_EXCERPTED DATA:_
+--

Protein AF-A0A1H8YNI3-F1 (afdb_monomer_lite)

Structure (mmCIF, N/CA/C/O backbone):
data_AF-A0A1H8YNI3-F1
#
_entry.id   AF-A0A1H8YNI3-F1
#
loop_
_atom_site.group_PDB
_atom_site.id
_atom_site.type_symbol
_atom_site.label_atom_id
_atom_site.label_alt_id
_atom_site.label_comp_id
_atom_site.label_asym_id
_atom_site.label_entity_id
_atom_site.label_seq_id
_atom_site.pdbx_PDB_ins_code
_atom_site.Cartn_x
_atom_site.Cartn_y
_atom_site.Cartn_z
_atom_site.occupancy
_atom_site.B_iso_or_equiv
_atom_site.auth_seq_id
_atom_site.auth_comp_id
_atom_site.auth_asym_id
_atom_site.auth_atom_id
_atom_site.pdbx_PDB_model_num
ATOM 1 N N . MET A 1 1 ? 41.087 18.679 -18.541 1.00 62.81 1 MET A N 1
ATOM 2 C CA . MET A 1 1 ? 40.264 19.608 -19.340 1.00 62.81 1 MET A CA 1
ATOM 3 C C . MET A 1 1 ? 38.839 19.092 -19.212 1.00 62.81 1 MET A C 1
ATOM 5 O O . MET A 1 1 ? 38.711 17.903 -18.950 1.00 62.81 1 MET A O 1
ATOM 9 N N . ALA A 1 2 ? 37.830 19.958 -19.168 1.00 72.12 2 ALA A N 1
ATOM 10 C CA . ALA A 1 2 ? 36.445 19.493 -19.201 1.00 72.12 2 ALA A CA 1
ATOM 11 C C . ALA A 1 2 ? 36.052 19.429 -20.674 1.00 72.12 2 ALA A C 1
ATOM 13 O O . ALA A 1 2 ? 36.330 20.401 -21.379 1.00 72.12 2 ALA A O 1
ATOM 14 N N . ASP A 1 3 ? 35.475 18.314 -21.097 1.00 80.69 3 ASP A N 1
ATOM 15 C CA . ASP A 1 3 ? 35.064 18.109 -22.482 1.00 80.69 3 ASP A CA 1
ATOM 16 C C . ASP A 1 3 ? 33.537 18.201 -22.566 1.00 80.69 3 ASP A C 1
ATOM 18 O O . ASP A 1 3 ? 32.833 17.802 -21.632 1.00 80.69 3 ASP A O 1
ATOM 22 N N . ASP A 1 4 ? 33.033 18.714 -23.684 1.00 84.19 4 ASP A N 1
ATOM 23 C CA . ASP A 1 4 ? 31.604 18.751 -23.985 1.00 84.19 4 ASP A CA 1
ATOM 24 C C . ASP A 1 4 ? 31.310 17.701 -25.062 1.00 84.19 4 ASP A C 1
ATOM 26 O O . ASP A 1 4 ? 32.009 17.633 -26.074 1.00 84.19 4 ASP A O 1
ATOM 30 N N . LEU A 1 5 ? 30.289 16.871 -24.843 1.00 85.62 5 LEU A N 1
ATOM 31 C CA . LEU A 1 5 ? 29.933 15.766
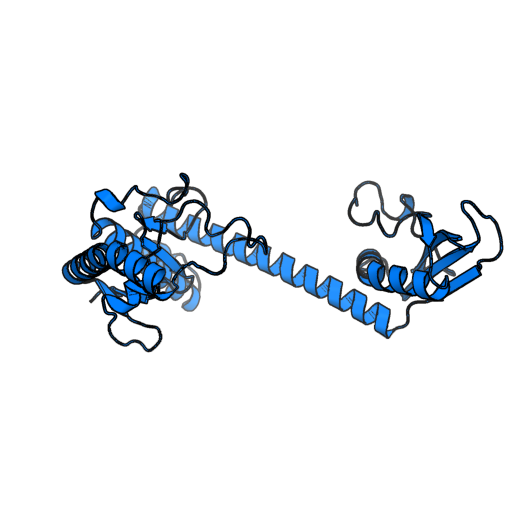 -25.734 1.00 85.62 5 LEU A CA 1
ATOM 32 C C . LEU A 1 5 ? 28.536 15.938 -26.312 1.00 85.62 5 LEU A C 1
ATOM 34 O O . LEU A 1 5 ? 27.596 16.316 -25.609 1.00 85.62 5 LEU A O 1
ATOM 38 N N . THR A 1 6 ? 28.391 15.552 -27.576 1.00 89.06 6 THR A N 1
ATOM 39 C CA . THR A 1 6 ? 27.086 15.326 -28.201 1.00 89.06 6 THR A CA 1
ATOM 40 C C . THR A 1 6 ? 26.791 13.839 -28.199 1.00 89.06 6 THR A C 1
ATOM 42 O O . THR A 1 6 ? 27.655 13.043 -28.564 1.00 89.06 6 THR A O 1
ATOM 45 N N . TRP A 1 7 ? 25.575 13.433 -27.851 1.00 90.69 7 TRP A N 1
ATOM 46 C CA . TRP A 1 7 ? 25.215 12.022 -27.872 1.00 90.69 7 TRP A CA 1
ATOM 47 C C . TRP A 1 7 ? 23.753 11.774 -28.232 1.00 90.69 7 TRP A C 1
ATOM 49 O O . TRP A 1 7 ? 22.909 12.659 -28.139 1.00 90.69 7 TRP A O 1
ATOM 59 N N . ARG A 1 8 ? 23.442 10.555 -28.679 1.00 92.06 8 ARG A N 1
ATOM 60 C CA . ARG A 1 8 ? 22.060 10.096 -28.888 1.00 92.06 8 ARG A CA 1
ATOM 61 C C . ARG A 1 8 ? 21.931 8.595 -28.692 1.00 92.06 8 ARG A C 1
ATOM 63 O O . ARG A 1 8 ? 22.908 7.859 -28.858 1.00 92.06 8 ARG A O 1
ATOM 70 N N . PHE A 1 9 ? 20.708 8.132 -28.457 1.00 93.69 9 PHE A N 1
ATOM 71 C CA . PHE A 1 9 ? 20.398 6.709 -28.537 1.00 93.69 9 PHE A CA 1
ATOM 72 C C . PHE A 1 9 ? 19.908 6.300 -29.918 1.00 93.69 9 PHE A C 1
ATOM 74 O O . PHE A 1 9 ? 19.161 7.006 -30.600 1.00 93.69 9 PHE A O 1
ATOM 81 N N . GLU A 1 10 ? 20.300 5.095 -30.302 1.00 93.31 10 GLU A N 1
ATOM 82 C CA . GLU A 1 10 ? 19.784 4.422 -31.478 1.00 93.31 10 GLU A CA 1
ATOM 83 C C . GLU A 1 10 ? 19.323 3.017 -31.112 1.00 93.31 10 GLU A C 1
ATOM 85 O O . GLU A 1 10 ? 19.898 2.339 -30.258 1.00 93.31 10 GLU A O 1
ATOM 90 N N . VAL A 1 11 ? 18.287 2.556 -31.798 1.00 92.56 11 VAL A N 1
ATOM 91 C CA . VAL A 1 11 ? 17.686 1.244 -31.581 1.00 92.56 11 VAL A CA 1
ATOM 92 C C . VAL A 1 11 ? 17.734 0.416 -32.845 1.00 92.56 11 VAL A C 1
ATOM 94 O O . VAL A 1 11 ? 17.682 0.927 -33.963 1.00 92.56 11 VAL A O 1
ATOM 97 N N . LYS A 1 12 ? 17.808 -0.896 -32.662 1.00 93.00 12 LYS A N 1
ATOM 98 C CA . LYS A 1 12 ? 17.693 -1.861 -33.746 1.00 93.00 12 LYS A CA 1
ATOM 99 C C . LYS A 1 12 ? 16.334 -2.533 -33.672 1.00 93.00 12 LYS A C 1
ATOM 101 O O . LYS A 1 12 ? 16.031 -3.218 -32.693 1.00 93.00 12 LYS A O 1
ATOM 106 N N . MET A 1 13 ? 15.531 -2.376 -34.714 1.00 89.25 13 MET A N 1
ATOM 107 C CA . MET A 1 13 ? 14.173 -2.919 -34.784 1.00 89.25 13 MET A CA 1
ATOM 108 C C . MET A 1 13 ? 14.158 -4.225 -35.577 1.00 89.25 13 MET A C 1
ATOM 110 O O . MET A 1 13 ? 14.945 -4.392 -36.502 1.00 89.25 13 MET A O 1
ATOM 114 N N . ARG A 1 14 ? 13.270 -5.161 -35.225 1.00 88.31 14 ARG A N 1
ATOM 115 C CA . ARG A 1 14 ? 13.154 -6.458 -35.916 1.00 88.31 14 ARG A CA 1
ATOM 116 C C . ARG A 1 14 ? 12.909 -6.310 -37.422 1.00 88.31 14 ARG A C 1
ATOM 118 O O . ARG A 1 14 ? 13.461 -7.088 -38.190 1.00 88.31 14 ARG A O 1
ATOM 125 N N . ASP A 1 15 ? 12.107 -5.321 -37.805 1.00 86.44 15 ASP A N 1
ATOM 126 C CA . ASP A 1 15 ? 11.632 -5.132 -39.180 1.00 86.44 15 ASP A CA 1
ATOM 127 C C . ASP A 1 15 ? 12.369 -3.998 -39.919 1.00 86.44 15 ASP A C 1
ATOM 129 O O . ASP A 1 15 ? 11.910 -3.542 -40.964 1.00 86.44 15 ASP A O 1
ATOM 133 N N . HIS A 1 16 ? 13.496 -3.515 -39.380 1.00 84.75 16 HIS A N 1
ATOM 134 C CA . HIS A 1 16 ? 14.282 -2.443 -39.988 1.00 84.75 16 HIS A CA 1
ATOM 135 C C . HIS A 1 16 ? 15.744 -2.857 -40.151 1.00 84.75 16 HIS A C 1
ATOM 137 O O . HIS A 1 16 ? 16.424 -3.211 -39.185 1.00 84.75 16 HIS A O 1
ATOM 143 N N . ASP A 1 17 ? 16.255 -2.743 -41.374 1.00 80.69 17 ASP A N 1
ATOM 144 C CA . ASP A 1 17 ? 17.667 -2.969 -41.663 1.00 80.69 17 ASP A CA 1
ATOM 145 C C . ASP A 1 17 ? 18.470 -1.738 -41.232 1.00 80.69 17 ASP A C 1
ATOM 147 O O . ASP A 1 17 ? 18.606 -0.761 -41.965 1.00 80.69 17 ASP A O 1
ATOM 151 N N . GLY A 1 18 ? 18.959 -1.752 -39.993 1.00 88.38 18 GLY A N 1
ATOM 152 C CA . GLY A 1 18 ? 19.876 -0.737 -39.477 1.00 88.38 18 GLY A CA 1
ATOM 153 C C . GLY A 1 18 ? 19.539 -0.238 -38.078 1.00 88.38 18 GLY A C 1
ATOM 154 O O . GLY A 1 18 ? 18.589 -0.686 -37.437 1.00 88.38 18 GLY A O 1
ATOM 155 N N . TRP A 1 19
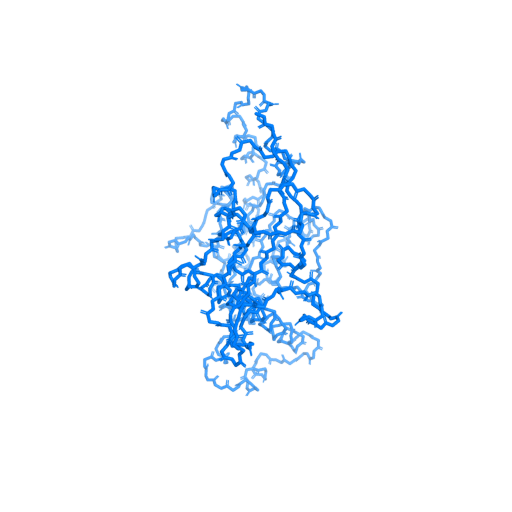 ? 20.370 0.689 -37.614 1.00 92.62 19 TRP A N 1
ATOM 156 C CA . TRP A 1 19 ? 20.161 1.424 -36.375 1.00 92.62 19 TRP A CA 1
ATOM 157 C C . TRP A 1 19 ? 19.362 2.687 -36.668 1.00 92.62 19 TRP A C 1
ATOM 159 O O . TRP A 1 19 ? 19.678 3.419 -37.604 1.00 92.62 19 TRP A O 1
ATOM 169 N N . VAL A 1 20 ? 18.318 2.913 -35.882 1.00 90.19 20 VAL A N 1
ATOM 170 C CA . VAL A 1 20 ? 17.384 4.021 -36.052 1.00 90.19 20 VAL A CA 1
ATOM 171 C C . VAL A 1 20 ? 17.524 4.945 -34.845 1.00 90.19 20 VAL A C 1
ATOM 173 O O . VAL A 1 20 ? 17.406 4.457 -33.718 1.00 90.19 20 VAL A O 1
ATOM 176 N N . PRO A 1 21 ? 17.788 6.248 -35.032 1.00 89.75 21 PRO A N 1
ATOM 177 C CA . PRO A 1 21 ? 17.801 7.190 -33
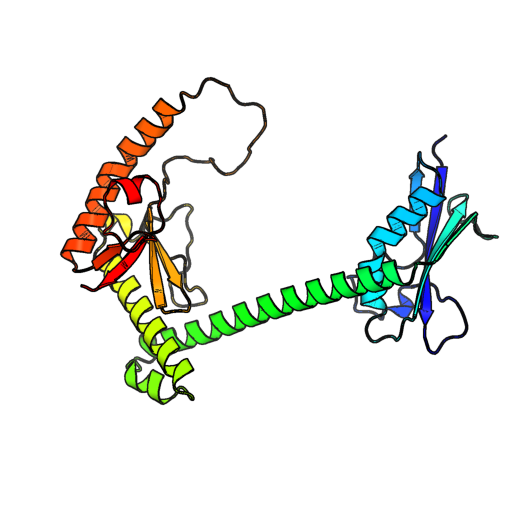.922 1.00 89.75 21 PRO A CA 1
ATOM 178 C C . PRO A 1 21 ? 16.409 7.293 -33.303 1.00 89.75 21 PRO A C 1
ATOM 180 O O . PRO A 1 21 ? 15.405 7.317 -34.017 1.00 89.75 21 PRO A O 1
ATOM 183 N N . ILE A 1 22 ? 16.349 7.358 -31.976 1.00 86.19 22 ILE A N 1
ATOM 184 C CA . ILE A 1 22 ? 15.087 7.617 -31.284 1.00 86.19 22 ILE A CA 1
ATOM 185 C C . ILE A 1 22 ? 14.795 9.109 -31.416 1.00 86.19 22 ILE A C 1
ATOM 187 O O . ILE A 1 22 ? 15.470 9.931 -30.806 1.00 86.19 22 ILE A O 1
ATOM 191 N N . THR A 1 23 ? 13.805 9.466 -32.225 1.00 83.25 23 THR A N 1
ATOM 192 C CA . THR A 1 23 ? 13.367 10.855 -32.414 1.00 83.25 23 THR A CA 1
ATOM 193 C C . THR A 1 23 ? 11.931 11.034 -31.942 1.00 83.25 23 THR A C 1
ATOM 195 O O . THR A 1 23 ? 11.175 10.064 -31.838 1.00 83.25 23 THR A O 1
ATOM 198 N N . ARG A 1 24 ? 11.514 12.282 -31.696 1.00 74.00 24 ARG A N 1
ATOM 199 C CA . ARG A 1 24 ? 10.109 12.589 -31.344 1.00 74.00 24 ARG A CA 1
ATOM 200 C C . ARG A 1 24 ? 9.103 12.084 -32.374 1.00 74.00 24 ARG A C 1
ATOM 202 O O . ARG A 1 24 ? 8.031 11.614 -32.004 1.00 74.00 24 ARG A O 1
ATOM 209 N N . ASP A 1 25 ? 9.464 12.118 -33.654 1.00 70.88 25 ASP A N 1
ATOM 210 C CA . ASP A 1 25 ? 8.612 11.610 -34.735 1.00 70.88 25 ASP A CA 1
ATOM 211 C C . ASP A 1 25 ? 8.357 10.100 -34.607 1.00 70.88 25 ASP A C 1
ATOM 213 O O . ASP A 1 25 ? 7.317 9.600 -35.036 1.00 70.88 25 ASP A O 1
ATOM 217 N N . LEU A 1 26 ? 9.282 9.374 -33.972 1.00 70.94 26 LEU A N 1
ATOM 218 C CA . LEU A 1 26 ? 9.179 7.940 -33.712 1.00 70.94 26 LEU A CA 1
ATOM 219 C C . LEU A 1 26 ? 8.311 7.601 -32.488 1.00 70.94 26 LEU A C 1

+--

_ASSIGNMENT:_
Could you repeat exactly the lines above from the line with "ATOM 98 C CA" up to and including the line with "ATOM 147 O O", and only those?

_TASK ANSWER:_
ATOM 98 C CA . LYS A 1 12 ? 17.693 -1.861 -33.746 1.00 93.00 12 LYS A CA 1
ATOM 99 C C . LYS A 1 12 ? 16.334 -2.533 -33.672 1.00 93.00 12 LYS A C 1
ATOM 101 O O . LYS A 1 12 ? 16.031 -3.218 -32.693 1.00 93.00 12 LYS A O 1
ATOM 106 N N . MET A 1 13 ? 15.531 -2.376 -34.714 1.00 89.25 13 MET A N 1
ATOM 107 C CA . MET A 1 13 ? 14.173 -2.919 -34.784 1.00 89.25 13 MET A CA 1
ATOM 108 C C . MET A 1 13 ? 14.158 -4.225 -35.577 1.00 89.25 13 MET A C 1
ATOM 110 O O . MET A 1 13 ? 14.945 -4.392 -36.502 1.00 89.25 13 MET A O 1
ATOM 114 N N . ARG A 1 14 ? 13.270 -5.161 -35.225 1.00 88.31 14 ARG A N 1
ATOM 115 C CA . ARG A 1 14 ? 13.154 -6.458 -35.916 1.00 88.31 14 ARG A CA 1
ATOM 116 C C . ARG A 1 14 ? 12.909 -6.310 -37.422 1.00 88.31 14 ARG A C 1
ATOM 118 O O . ARG A 1 14 ? 13.461 -7.088 -38.190 1.00 88.31 14 ARG A O 1
ATOM 125 N N . ASP A 1 15 ? 12.107 -5.321 -37.805 1.00 86.44 15 ASP A N 1
ATOM 126 C CA . ASP A 1 15 ? 11.632 -5.132 -39.180 1.00 86.44 15 ASP A CA 1
ATOM 127 C C . ASP A 1 15 ? 12.369 -3.998 -39.919 1.00 86.44 15 ASP A C 1
ATOM 129 O O . ASP A 1 15 ? 11.910 -3.542 -40.964 1.00 86.44 15 ASP A O 1
ATOM 133 N N . HIS A 1 16 ? 13.496 -3.515 -39.380 1.00 84.75 16 HIS A N 1
ATOM 134 C CA . HIS A 1 16 ? 14.282 -2.443 -39.988 1.00 84.75 16 HIS A CA 1
ATOM 135 C C . HIS A 1 16 ? 15.744 -2.857 -40.151 1.00 84.75 16 HIS A C 1
ATOM 137 O O . HIS A 1 16 ? 16.424 -3.211 -39.185 1.00 84.75 16 HIS A O 1
ATOM 143 N N . ASP A 1 17 ? 16.255 -2.743 -41.374 1.00 80.69 17 ASP A N 1
ATOM 144 C CA . ASP A 1 17 ? 17.667 -2.969 -41.663 1.00 80.69 17 ASP A CA 1
ATOM 145 C C . ASP A 1 17 ? 18.470 -1.738 -41.232 1.00 80.69 17 ASP A C 1
ATOM 147 O O . ASP A 1 17 ? 18.606 -0.761 -41.965 1.00 80.69 17 ASP A O 1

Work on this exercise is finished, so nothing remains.